Explainer: L1 vs. L2 vs. L3 Cache

Dyper

Posts: 17   +5
I want to hear how these layers overcome latency and how AMD’s upcoming unified cache will make the 12 and 16 core designs as fast as the 8 core Matisse CPU’s.
3700X is a great chip for audio and gaming but it dogs down in audio apps at a much lower usage level than a Intel Chips. Their 12 and 16 core chips scale the same way, more chips more latency. Unified cache will overcome this, but would love to hear how.
Fascinating topic for an end user like me. Cheerz.
 
  • Like
Reactions: Reehahs

BoboOOZ

Posts: 63   +53
I've had an AMD K6 II, with the cache located in a cartridge outside the processor. And then I had a K7 Duron with a much faster, but smaller on-chip L2 cache. Both were great value in their time...
 

neeyik

Posts: 1,294   +1,356
Staff member
  • Thread Starter Thread Starter
  • #4
I want to hear how these layers overcome latency and how AMD’s upcoming unified cache will make the 12 and 16 core designs as fast as the 8 core Matisse CPU’s.
The key to overcoming latency with cache (or any computing structure, for that matter) is hiding it underneath other parallel processes. The average access-to-use time for the various levels is non-linear: in Zen 2, L1 is roughly 5 to 7 cycles, L2 is about 14, and L3 is around 40. L1 and L2 cache is inclusive and private to a particular core, I.e. the contents are exclusive to the logic units in that core only. Only the L3 cache is accessible to other cores, but it's a victim cache, so it only stores data that's released from L2.

So let's say core #5 wants a particular piece of data - L1 cache is always checked first and if it's there, it gets used. If not, a check of L2 is skipped automatically, and the memory sub-system goes onto to work through L3, RAM, and eventually the main storage. The thread that required the data will be stalled until the information is available, but if SMT is enabled, the core can still be used to process another thread.

The branch predictor and other cache in the core also helps to mitigate this problem, by trying to determine what data is going to be required ahead of time, and holding branches in the cache until its needed and/or the data is ready.

As for unified cache, technically this just means it's not separated in any way (e.g. L1 is split cache, L2 is unified). L3 already is, by this definition, unified as there isn't a data/instruction/constants type of separation.

However, when we talk about Zen 3 and unified cache, this is referring to the fact that in Zen 2, cross-core access to L3 is confined to a CCX - so cores 0 to 3 in CCX 0 can directly access each other's L3; whereas cores 4 to 7 in CCX 1 can't. In order for, say, core 6 to access the L3 in CCX 0, the request has to be managed (along with the data flow), by the I/O processor.
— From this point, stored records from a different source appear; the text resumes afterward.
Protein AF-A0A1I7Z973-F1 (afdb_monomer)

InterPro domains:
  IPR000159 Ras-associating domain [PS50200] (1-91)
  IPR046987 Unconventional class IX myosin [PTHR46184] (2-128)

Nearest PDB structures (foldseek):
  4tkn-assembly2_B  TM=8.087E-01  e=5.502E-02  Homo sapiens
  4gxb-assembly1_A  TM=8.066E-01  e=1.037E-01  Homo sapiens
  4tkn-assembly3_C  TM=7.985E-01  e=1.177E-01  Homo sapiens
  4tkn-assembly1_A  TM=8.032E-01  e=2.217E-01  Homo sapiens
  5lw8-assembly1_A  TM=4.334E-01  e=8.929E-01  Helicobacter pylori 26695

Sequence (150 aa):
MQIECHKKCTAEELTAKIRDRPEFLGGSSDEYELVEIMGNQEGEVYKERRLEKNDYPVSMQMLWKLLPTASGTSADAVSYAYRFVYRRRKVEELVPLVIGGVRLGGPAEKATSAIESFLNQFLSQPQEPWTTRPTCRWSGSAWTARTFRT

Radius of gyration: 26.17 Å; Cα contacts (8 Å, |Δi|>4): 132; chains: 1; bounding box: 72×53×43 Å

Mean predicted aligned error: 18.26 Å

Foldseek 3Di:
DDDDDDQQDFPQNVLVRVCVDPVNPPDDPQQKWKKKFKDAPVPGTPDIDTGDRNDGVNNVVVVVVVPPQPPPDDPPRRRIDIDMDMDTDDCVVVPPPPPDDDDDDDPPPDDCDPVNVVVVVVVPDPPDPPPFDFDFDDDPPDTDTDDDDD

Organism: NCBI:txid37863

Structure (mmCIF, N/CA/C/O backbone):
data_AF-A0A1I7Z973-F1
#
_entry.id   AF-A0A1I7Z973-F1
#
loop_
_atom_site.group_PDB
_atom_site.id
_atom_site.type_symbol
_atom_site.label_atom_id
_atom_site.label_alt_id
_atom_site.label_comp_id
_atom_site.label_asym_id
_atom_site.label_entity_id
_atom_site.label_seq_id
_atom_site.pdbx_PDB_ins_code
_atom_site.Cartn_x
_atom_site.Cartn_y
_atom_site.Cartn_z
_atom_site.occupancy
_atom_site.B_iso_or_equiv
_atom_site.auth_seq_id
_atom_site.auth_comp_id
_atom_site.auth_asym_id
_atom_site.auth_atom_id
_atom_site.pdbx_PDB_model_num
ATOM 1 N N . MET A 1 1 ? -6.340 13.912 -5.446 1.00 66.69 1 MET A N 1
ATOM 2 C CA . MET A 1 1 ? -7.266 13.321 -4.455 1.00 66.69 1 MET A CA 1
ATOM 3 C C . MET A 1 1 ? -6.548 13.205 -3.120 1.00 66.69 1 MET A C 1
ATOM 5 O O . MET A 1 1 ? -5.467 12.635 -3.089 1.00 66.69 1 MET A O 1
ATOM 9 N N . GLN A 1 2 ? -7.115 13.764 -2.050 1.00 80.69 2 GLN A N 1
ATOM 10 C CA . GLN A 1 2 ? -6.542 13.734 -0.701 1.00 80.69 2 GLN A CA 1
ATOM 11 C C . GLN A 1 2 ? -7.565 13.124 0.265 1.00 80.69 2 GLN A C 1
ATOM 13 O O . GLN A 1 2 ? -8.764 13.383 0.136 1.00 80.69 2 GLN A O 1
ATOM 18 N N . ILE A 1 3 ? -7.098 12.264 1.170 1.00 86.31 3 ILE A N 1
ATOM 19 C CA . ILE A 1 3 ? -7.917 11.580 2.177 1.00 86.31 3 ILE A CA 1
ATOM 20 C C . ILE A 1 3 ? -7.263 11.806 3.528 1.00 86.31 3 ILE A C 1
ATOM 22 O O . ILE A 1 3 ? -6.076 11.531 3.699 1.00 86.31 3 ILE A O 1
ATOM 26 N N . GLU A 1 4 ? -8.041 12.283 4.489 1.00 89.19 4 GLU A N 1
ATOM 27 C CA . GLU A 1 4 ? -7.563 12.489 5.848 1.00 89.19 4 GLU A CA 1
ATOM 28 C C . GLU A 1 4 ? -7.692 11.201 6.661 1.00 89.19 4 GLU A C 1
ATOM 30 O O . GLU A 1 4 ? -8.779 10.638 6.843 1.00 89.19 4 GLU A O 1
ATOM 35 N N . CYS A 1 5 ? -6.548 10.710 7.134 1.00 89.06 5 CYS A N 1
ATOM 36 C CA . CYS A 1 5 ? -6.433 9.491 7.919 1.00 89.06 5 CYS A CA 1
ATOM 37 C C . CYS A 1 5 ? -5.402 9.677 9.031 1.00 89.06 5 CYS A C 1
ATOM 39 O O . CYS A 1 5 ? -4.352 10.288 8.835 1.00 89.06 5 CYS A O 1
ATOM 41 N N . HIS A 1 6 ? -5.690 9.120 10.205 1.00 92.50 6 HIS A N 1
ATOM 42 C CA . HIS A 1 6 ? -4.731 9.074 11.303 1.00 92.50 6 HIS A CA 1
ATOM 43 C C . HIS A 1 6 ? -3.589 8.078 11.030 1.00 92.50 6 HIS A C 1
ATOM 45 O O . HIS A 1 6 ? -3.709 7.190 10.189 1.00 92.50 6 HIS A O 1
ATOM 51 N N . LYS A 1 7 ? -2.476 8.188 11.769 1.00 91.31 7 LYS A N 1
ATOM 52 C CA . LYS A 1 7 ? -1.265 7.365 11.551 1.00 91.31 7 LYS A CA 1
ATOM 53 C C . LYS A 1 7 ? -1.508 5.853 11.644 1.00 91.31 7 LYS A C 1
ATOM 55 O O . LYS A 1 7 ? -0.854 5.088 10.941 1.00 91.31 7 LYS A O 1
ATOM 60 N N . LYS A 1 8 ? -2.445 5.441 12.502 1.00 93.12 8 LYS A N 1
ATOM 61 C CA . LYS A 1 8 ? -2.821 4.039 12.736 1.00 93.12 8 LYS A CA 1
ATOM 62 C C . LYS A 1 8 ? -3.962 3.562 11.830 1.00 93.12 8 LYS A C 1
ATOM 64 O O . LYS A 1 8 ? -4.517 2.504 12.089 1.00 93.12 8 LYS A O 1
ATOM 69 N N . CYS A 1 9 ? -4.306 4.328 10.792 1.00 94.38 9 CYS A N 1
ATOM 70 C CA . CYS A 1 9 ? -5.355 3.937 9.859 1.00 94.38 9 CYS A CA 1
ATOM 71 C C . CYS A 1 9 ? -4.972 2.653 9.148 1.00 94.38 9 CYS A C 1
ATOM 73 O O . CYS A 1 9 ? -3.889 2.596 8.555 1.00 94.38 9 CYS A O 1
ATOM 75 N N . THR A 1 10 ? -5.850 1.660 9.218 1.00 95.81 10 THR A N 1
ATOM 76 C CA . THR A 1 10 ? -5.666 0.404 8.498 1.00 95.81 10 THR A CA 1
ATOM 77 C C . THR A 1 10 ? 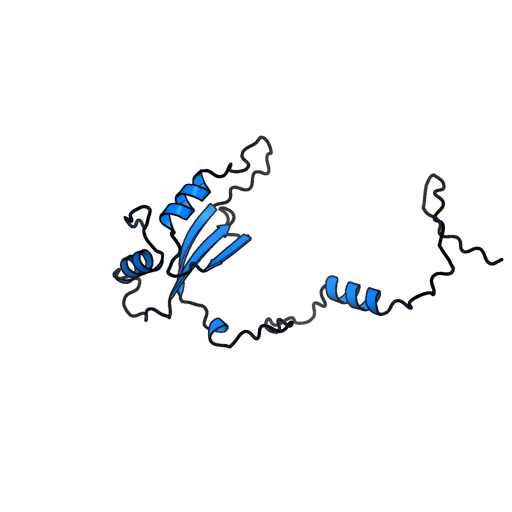-6.025 0.576 7.023 1.00 95.81 10 THR A C 1
ATOM 79 O O . THR A 1 10 ? -6.722 1.517 6.626 1.00 95.81 10 THR A O 1
ATOM 82 N N . ALA A 1 11 ? -5.551 -0.336 6.179 1.00 93.88 11 ALA A N 1
ATOM 83 C CA . ALA A 1 11 ? -5.925 -0.375 4.772 1.00 93.88 11 ALA A CA 1
ATOM 84 C C . ALA A 1 11 ? -7.438 -0.592 4.600 1.00 93.88 11 ALA A C 1
ATOM 86 O O . ALA A 1 11 ? -8.046 -0.006 3.705 1.00 93.88 11 ALA A O 1
ATOM 87 N N . GLU A 1 12 ? -8.067 -1.378 5.476 1.00 93.25 12 GLU A N 1
ATOM 88 C CA . GLU A 1 12 ? -9.520 -1.576 5.486 1.00 93.25 12 GLU A CA 1
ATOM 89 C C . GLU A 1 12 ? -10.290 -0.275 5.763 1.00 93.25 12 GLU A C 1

The general expectation for Zen 3 is that either the management of the two CCX's L3 cache will be managed by a system within the CCD, or the chiplet will contain just a single 8 core CCX. Both methods reduce the overall latency, but former will be simpler to implement that the other.
 

corrosive23

Posts: 14   +32
Pentium 2 did NOT have an L2 cache on the motherboard. They were on the processor just not on the die. They were on the cartridge next to the die.


The chip on the side is the cache.

The original K6-2 had a 64 KB primary cache and a much larger amount of motherboard-mounted cache (usually 512 KB or 1024 KB but varying depending on the choice of the motherboard). The K6-III, with its 256 KB on-die secondary cache, re-purposed the variable-size external cache on the motherboard as the L3 cache. This scheme was termed "TriLevel Cache" by AMD. The L3 cache has a capacity of up to 2 MB.
 

Julio Franco

Posts: 8,662   +1,537
Staff member
Pentium 2 did NOT have an L2 cache on the motherboard. They were on the processor just not on the die. They were on the cartridge next to the die.
Correct, no one suggested L2 was on the motherboard. Pentium II and Celerons of that era came in a daughterboard.
 
  • Like
Reactions: Reehahs

Lew Zealand

Posts: 1,557   +1,547
TechSpot Elite
I have a 32K L2 cache card for a Mac IIci in a box around here somewhere. That was the first time I'd heard of the concept of a cache.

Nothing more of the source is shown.